Records for this exercise section start
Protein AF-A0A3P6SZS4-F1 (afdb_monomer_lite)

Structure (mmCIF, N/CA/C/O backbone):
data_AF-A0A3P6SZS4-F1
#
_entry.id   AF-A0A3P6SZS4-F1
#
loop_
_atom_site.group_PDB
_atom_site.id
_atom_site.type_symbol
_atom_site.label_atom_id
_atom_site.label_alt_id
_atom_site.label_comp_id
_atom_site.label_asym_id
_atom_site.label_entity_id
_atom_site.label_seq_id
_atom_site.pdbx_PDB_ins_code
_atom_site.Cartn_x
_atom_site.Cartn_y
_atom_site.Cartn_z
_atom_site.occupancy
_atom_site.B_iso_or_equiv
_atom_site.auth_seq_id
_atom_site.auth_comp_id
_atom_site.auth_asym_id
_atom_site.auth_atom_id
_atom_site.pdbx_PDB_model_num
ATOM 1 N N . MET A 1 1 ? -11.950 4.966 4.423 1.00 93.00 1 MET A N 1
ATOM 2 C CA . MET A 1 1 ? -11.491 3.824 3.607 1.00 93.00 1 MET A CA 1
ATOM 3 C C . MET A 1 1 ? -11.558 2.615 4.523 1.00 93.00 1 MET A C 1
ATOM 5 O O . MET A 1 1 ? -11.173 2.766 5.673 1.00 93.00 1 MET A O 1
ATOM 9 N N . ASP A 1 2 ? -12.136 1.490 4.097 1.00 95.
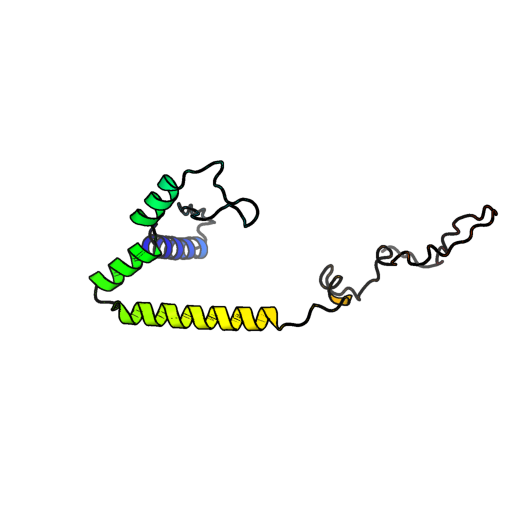12 2 ASP A N 1
ATOM 10 C CA . ASP A 1 2 ? -12.454 0.371 5.004 1.00 95.12 2 ASP A CA 1
ATOM 11 C C . ASP A 1 2 ? -11.787 -0.928 4.538 1.00 95.12 2 ASP A C 1
ATOM 13 O O . ASP A 1 2 ? -12.149 -1.490 3.507 1.00 95.12 2 ASP A O 1
ATOM 17 N N . VAL A 1 3 ? -10.808 -1.400 5.313 1.00 96.44 3 VAL A N 1
ATOM 18 C CA . VAL A 1 3 ? -10.013 -2.598 4.999 1.00 96.44 3 VAL A CA 1
ATOM 19 C C . VAL A 1 3 ? -10.866 -3.868 5.013 1.00 96.44 3 VAL A C 1
ATOM 21 O O . VAL A 1 3 ? -10.664 -4.752 4.181 1.00 96.44 3 VAL A O 1
ATOM 24 N N . LEU A 1 4 ? -11.843 -3.963 5.920 1.00 96.00 4 LEU A N 1
ATOM 25 C CA . LEU A 1 4 ? -12.701 -5.143 6.026 1.00 96.00 4 LEU A CA 1
ATOM 26 C C . LEU A 1 4 ? -13.679 -5.203 4.857 1.00 96.00 4 LEU A C 1
ATOM 28 O O . LEU A 1 4 ? -13.835 -6.263 4.258 1.00 96.00 4 LEU A O 1
ATOM 32 N N . ALA A 1 5 ? -14.268 -4.066 4.476 1.00 96.94 5 ALA A N 1
ATOM 33 C CA . ALA A 1 5 ? -15.139 -4.003 3.304 1.00 96.94 5 ALA A CA 1
ATOM 34 C C . ALA A 1 5 ? -14.394 -4.414 2.024 1.00 96.94 5 ALA A C 1
ATOM 36 O O . ALA A 1 5 ? -14.914 -5.201 1.236 1.00 96.94 5 ALA A O 1
ATOM 37 N N . VAL A 1 6 ? -13.153 -3.942 1.845 1.00 97.62 6 VAL A N 1
ATOM 38 C CA . VAL A 1 6 ? -12.313 -4.336 0.703 1.00 97.62 6 VAL A CA 1
ATOM 39 C C . VAL A 1 6 ? -11.989 -5.829 0.742 1.00 97.62 6 VAL A C 1
ATOM 41 O O . VAL A 1 6 ? -12.140 -6.504 -0.274 1.00 97.62 6 VAL A O 1
ATOM 44 N N . ARG A 1 7 ? -11.606 -6.377 1.905 1.00 97.75 7 ARG A N 1
ATOM 45 C CA . ARG A 1 7 ? -11.335 -7.816 2.056 1.00 97.75 7 ARG A CA 1
ATOM 46 C C . ARG A 1 7 ? -12.541 -8.662 1.650 1.00 97.75 7 ARG A C 1
ATOM 48 O O . ARG A 1 7 ? -12.385 -9.624 0.903 1.00 97.75 7 ARG A O 1
ATOM 55 N N . GLU A 1 8 ? -13.728 -8.301 2.129 1.00 98.12 8 GLU A N 1
ATOM 56 C CA . GLU A 1 8 ? -14.961 -9.036 1.842 1.00 98.12 8 GLU A CA 1
ATOM 57 C C . GLU A 1 8 ? -15.393 -8.908 0.380 1.00 98.12 8 GLU A C 1
ATOM 59 O O . GLU A 1 8 ? -15.723 -9.915 -0.246 1.00 98.12 8 GLU A O 1
ATOM 64 N N . ALA A 1 9 ? -15.308 -7.705 -0.197 1.00 97.94 9 ALA A N 1
ATOM 65 C CA . ALA A 1 9 ? -15.611 -7.479 -1.608 1.00 97.94 9 ALA A CA 1
ATOM 66 C C . ALA A 1 9 ? -14.686 -8.290 -2.529 1.00 97.94 9 ALA A C 1
ATOM 68 O O . ALA A 1 9 ? -15.150 -8.907 -3.487 1.00 97.94 9 ALA A O 1
ATOM 69 N N . ILE A 1 10 ? -13.386 -8.342 -2.217 1.00 97.88 10 ILE A N 1
ATOM 70 C CA . ILE A 1 10 ? -12.409 -9.124 -2.984 1.00 97.88 10 ILE A CA 1
ATOM 71 C C . ILE A 1 10 ? -12.623 -10.627 -2.792 1.00 97.88 10 ILE A C 1
ATOM 73 O O . ILE A 1 10 ? -12.569 -11.372 -3.771 1.00 97.88 10 ILE A O 1
ATOM 77 N N . ARG A 1 11 ? -12.896 -11.086 -1.562 1.00 98.25 11 ARG A N 1
ATOM 78 C CA . ARG A 1 11 ? -13.203 -12.497 -1.281 1.00 98.25 11 ARG A CA 1
ATOM 79 C C . ARG A 1 11 ? -14.386 -12.971 -2.121 1.00 98.25 11 ARG A C 1
ATOM 81 O O . ARG A 1 11 ? -14.259 -13.944 -2.859 1.00 98.25 11 ARG A O 1
ATOM 88 N N . TRP A 1 12 ? -15.487 -12.228 -2.069 1.00 98.12 12 TRP A N 1
ATOM 89 C CA . TRP A 1 12 ? -16.678 -12.526 -2.855 1.00 98.12 12 TRP A CA 1
ATOM 90 C C . TRP A 1 12 ? -16.417 -12.426 -4.364 1.00 98.12 12 TRP A C 1
ATOM 92 O O . TRP A 1 12 ? -16.802 -13.319 -5.116 1.00 98.12 12 TRP A O 1
ATOM 102 N N . GLY A 1 13 ? -15.722 -11.379 -4.821 1.00 97.94 13 GLY A N 1
ATOM 103 C CA . GLY A 1 13 ? -15.417 -11.186 -6.242 1.00 97.94 13 GLY A CA 1
ATOM 104 C C . GLY A 1 13 ? -14.575 -12.326 -6.817 1.00 97.94 13 GLY A C 1
ATOM 105 O O . GLY A 1 13 ? -14.835 -12.798 -7.923 1.00 97.94 13 GLY A O 1
ATOM 106 N N . LYS A 1 14 ? -13.616 -12.838 -6.037 1.00 97.62 14 LYS A N 1
ATOM 107 C CA . LYS A 1 14 ? -12.827 -14.020 -6.400 1.00 97.62 14 LYS A CA 1
ATOM 108 C C . LYS A 1 14 ? -13.707 -15.260 -6.547 1.00 97.62 14 LYS A C 1
ATOM 110 O O . LYS A 1 14 ? -13.584 -15.973 -7.539 1.00 97.62 14 LYS A O 1
ATOM 115 N N . GLU A 1 15 ? -14.587 -15.519 -5.583 1.00 98.00 15 GLU A N 1
ATOM 116 C CA . GLU A 1 15 ? -15.525 -16.647 -5.642 1.00 98.00 15 GLU A CA 1
ATOM 117 C C . GLU A 1 15 ? -16.463 -16.539 -6.852 1.00 98.00 15 GLU A C 1
ATOM 119 O O . GLU A 1 15 ? -16.678 -17.525 -7.556 1.00 98.00 15 GLU A O 1
ATOM 124 N N . TYR A 1 16 ? -16.963 -15.336 -7.141 1.00 98.25 16 TYR A N 1
ATOM 125 C CA . TYR A 1 16 ? -17.810 -15.061 -8.299 1.00 98.25 16 TYR A CA 1
ATOM 126 C C . TYR A 1 16 ? -17.108 -15.400 -9.622 1.00 98.25 16 TYR A C 1
ATOM 128 O O . TYR A 1 16 ? -17.650 -16.165 -10.425 1.00 98.25 16 TYR A O 1
ATOM 136 N N . CYS A 1 17 ? -15.898 -14.873 -9.832 1.00 97.88 17 CYS A N 1
ATOM 137 C CA . CYS A 1 17 ? -15.125 -15.117 -11.051 1.00 97.88 17 CYS A CA 1
ATOM 138 C C . CYS A 1 17 ? -14.748 -16.600 -11.190 1.00 97.88 17 CYS A C 1
ATOM 140 O O . CYS A 1 17 ? -14.894 -17.177 -12.268 1.00 97.88 17 CYS A O 1
ATOM 142 N N . ASN A 1 18 ? -14.331 -17.243 -10.093 1.00 97.75 18 ASN A N 1
ATOM 143 C CA . ASN A 1 18 ? -13.961 -18.662 -10.084 1.00 97.75 18 ASN A CA 1
ATOM 144 C C . ASN A 1 18 ? -15.149 -19.595 -10.347 1.00 97.75 18 ASN A C 1
ATOM 146 O O . ASN A 1 18 ? -14.963 -20.685 -10.879 1.00 97.75 18 ASN A O 1
ATOM 150 N N . ALA A 1 19 ? -16.371 -19.170 -10.020 1.00 98.19 19 ALA A N 1
ATOM 151 C CA . ALA A 1 19 ? -17.592 -19.899 -10.349 1.00 98.19 19 ALA A CA 1
ATOM 152 C C . ALA A 1 19 ? -17.990 -19.792 -11.838 1.00 98.19 19 ALA A C 1
ATOM 154 O O . ALA A 1 19 ? -19.088 -20.206 -12.204 1.00 98.19 19 ALA A O 1
ATOM 155 N N . GLY A 1 20 ? -17.141 -19.212 -12.696 1.00 97.69 20 GLY A N 1
ATOM 156 C CA . GLY A 1 20 ? -17.380 -19.112 -14.137 1.00 97.69 20 GLY A CA 1
ATOM 157 C C . GLY A 1 20 ? -18.416 -18.057 -14.530 1.00 97.69 20 GLY A C 1
ATOM 158 O O . GLY A 1 20 ? -18.918 -18.079 -15.649 1.00 97.69 20 GLY A O 1
ATOM 159 N N . LYS A 1 21 ? -18.742 -17.115 -13.636 1.00 97.62 21 LYS A N 1
ATOM 160 C CA . LYS A 1 21 ? -19.779 -16.088 -13.860 1.00 97.62 21 LYS A CA 1
ATOM 161 C C . LYS A 1 21 ? -19.289 -14.862 -14.646 1.00 97.62 21 LYS A C 1
ATOM 163 O O . LYS A 1 21 ? -19.988 -13.851 -14.720 1.00 97.62 21 LYS A O 1
ATOM 168 N N . GLY A 1 22 ? -18.096 -14.956 -15.232 1.00 96.88 22 GLY A N 1
ATOM 169 C CA . GLY A 1 22 ? -17.446 -13.886 -15.981 1.00 96.88 22 GLY A CA 1
ATOM 170 C C . GLY A 1 22 ? -16.623 -12.927 -15.110 1.00 96.88 22 GLY A C 1
ATOM 171 O O . GLY A 1 22 ? -16.570 -13.078 -13.887 1.00 96.88 22 GLY A O 1
ATOM 172 N N . PRO A 1 23 ? -15.938 -11.962 -15.746 1.00 97.31 23 PRO A N 1
ATOM 173 C CA . PRO A 1 23 ? -15.108 -10.982 -15.057 1.00 97.31 23 PRO A CA 1
ATOM 174 C C . PRO A 1 23 ? -15.948 -9.918 -14.338 1.00 97.31 23 PRO A C 1
ATOM 176 O O . PRO A 1 23 ? -17.098 -9.658 -14.691 1.00 97.31 23 PRO A O 1
ATOM 179 N N . LEU A 1 24 ? -15.331 -9.257 -13.359 1.00 96.56 24 LEU A N 1
ATOM 180 C CA . LEU A 1 24 ? -15.902 -8.140 -12.610 1.00 96.56 24 LEU A CA 1
ATOM 181 C C . LEU A 1 24 ? -14.941 -6.952 -12.598 1.00 96.56 24 LEU A C 1
ATOM 183 O O . LEU A 1 24 ? -13.723 -7.126 -12.627 1.00 96.56 24 LEU A O 1
ATOM 187 N N . VAL A 1 25 ? -15.502 -5.749 -12.481 1.00 96.69 25 VAL A N 1
ATOM 188 C CA . VAL A 1 25 ? -14.756 -4.519 -12.193 1.00 96.69 25 VAL A CA 1
ATOM 189 C C . VAL A 1 25 ? -15.118 -4.067 -10.783 1.00 96.69 25 VAL A C 1
ATOM 191 O O . VAL A 1 25 ? -16.296 -3.938 -10.456 1.00 96.69 25 VAL A O 1
ATOM 194 N N . LEU A 1 26 ? -14.104 -3.835 -9.951 1.00 95.56 26 LEU A N 1
ATOM 195 C CA . LEU A 1 26 ? -14.260 -3.324 -8.591 1.00 95.56 26 LEU A CA 1
ATOM 196 C C . LEU A 1 26 ? -13.588 -1.957 -8.489 1.00 95.56 26 LEU A C 1
ATOM 198 O O . LEU A 1 26 ? -12.376 -1.841 -8.667 1.00 95.56 26 LEU A O 1
ATOM 202 N N . GLU A 1 27 ? -14.372 -0.928 -8.182 1.00 97.50 27 GLU A N 1
ATOM 203 C CA . GLU A 1 27 ? -13.850 0.407 -7.905 1.00 97.50 27 GLU A CA 1
ATOM 204 C C . GLU A 1 27 ? -13.524 0.546 -6.413 1.00 97.50 27 GLU A C 1
ATOM 206 O O . GLU A 1 27 ? -14.392 0.440 -5.545 1.00 97.50 27 GLU A O 1
ATOM 211 N N . LEU A 1 28 ? -12.252 0.804 -6.109 1.00 96.38 28 LEU A N 1
ATOM 212 C CA . LEU A 1 28 ? -11.772 1.031 -4.750 1.00 96.38 28 LEU A CA 1
ATOM 213 C C . LEU A 1 28 ? -11.599 2.533 -4.514 1.00 96.38 28 LEU A C 1
ATOM 215 O O . LEU A 1 28 ? -10.543 3.104 -4.785 1.00 96.38 28 LEU A O 1
ATOM 219 N N . ALA A 1 29 ? -12.639 3.176 -3.984 1.00 95.12 29 ALA A N 1
ATOM 220 C CA . ALA A 1 29 ? -12.616 4.605 -3.685 1.00 95.12 29 ALA A CA 1
ATOM 221 C C . ALA A 1 29 ? -11.618 4.929 -2.553 1.00 95.12 29 ALA A C 1
ATOM 223 O O . ALA A 1 29 ? -11.882 4.700 -1.366 1.00 95.12 29 ALA A O 1
ATOM 224 N N . THR A 1 30 ? -10.467 5.489 -2.928 1.00 95.94 30 THR A N 1
ATOM 225 C CA . THR A 1 30 ? -9.342 5.800 -2.032 1.00 95.94 30 THR A CA 1
ATOM 226 C C . THR A 1 30 ? -8.829 7.230 -2.227 1.00 95.94 30 THR A C 1
ATOM 228 O O . THR A 1 30 ? -9.338 7.977 -3.061 1.00 95.94 30 THR A O 1
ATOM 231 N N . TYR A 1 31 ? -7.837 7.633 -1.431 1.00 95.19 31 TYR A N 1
Records for this exercise section end
• Problem to work on
Beginning at the line with "ATOM 73 O O" and stopping after the line with "ATOM 103 C CA", please write out every line of the data above exactly and nothing else.

• Written answer
ATOM 73 O O . ILE A 1 10 ? -12.569 -11.372 -3.771 1.00 97.88 10 ILE A O 1
ATOM 77 N N . ARG A 1 11 ? -12.896 -11.086 -1.562 1.00 98.25 11 ARG A N 1
ATOM 78 C CA . ARG A 1 11 ? -13.203 -12.497 -1.281 1.00 98.25 11 ARG A CA 1
ATOM 79 C C . ARG A 1 11 ? -14.386 -12.971 -2.121 1.00 98.25 11 ARG A C 1
ATOM 81 O O . ARG A 1 11 ? -14.259 -13.944 -2.859 1.00 98.25 11 ARG A O 1
ATOM 88 N N . TRP A 1 12 ? -15.487 -12.228 -2.069 1.00 98.12 12 TRP A N 1
ATOM 89 C CA . TRP A 1 12 ? -16.678 -12.526 -2.855 1.00 98.12 12 TRP A CA 1
ATOM 90 C C . TRP A 1 12 ? -16.417 -12.426 -4.364 1.00 98.12 12 TRP A C 1
ATOM 92 O O . TRP A 1 12 ? -16.802 -13.319 -5.116 1.00 98.12 12 TRP A O 1
ATOM 102 N N . GLY A 1 13 ? -15.722 -11.379 -4.821 1.00 97.94 13 GLY A N 1
ATOM 103 C CA . GLY A 1 13 ? -15.417 -11.186 -6.242 1.00 97.94 13 GLY A CA 1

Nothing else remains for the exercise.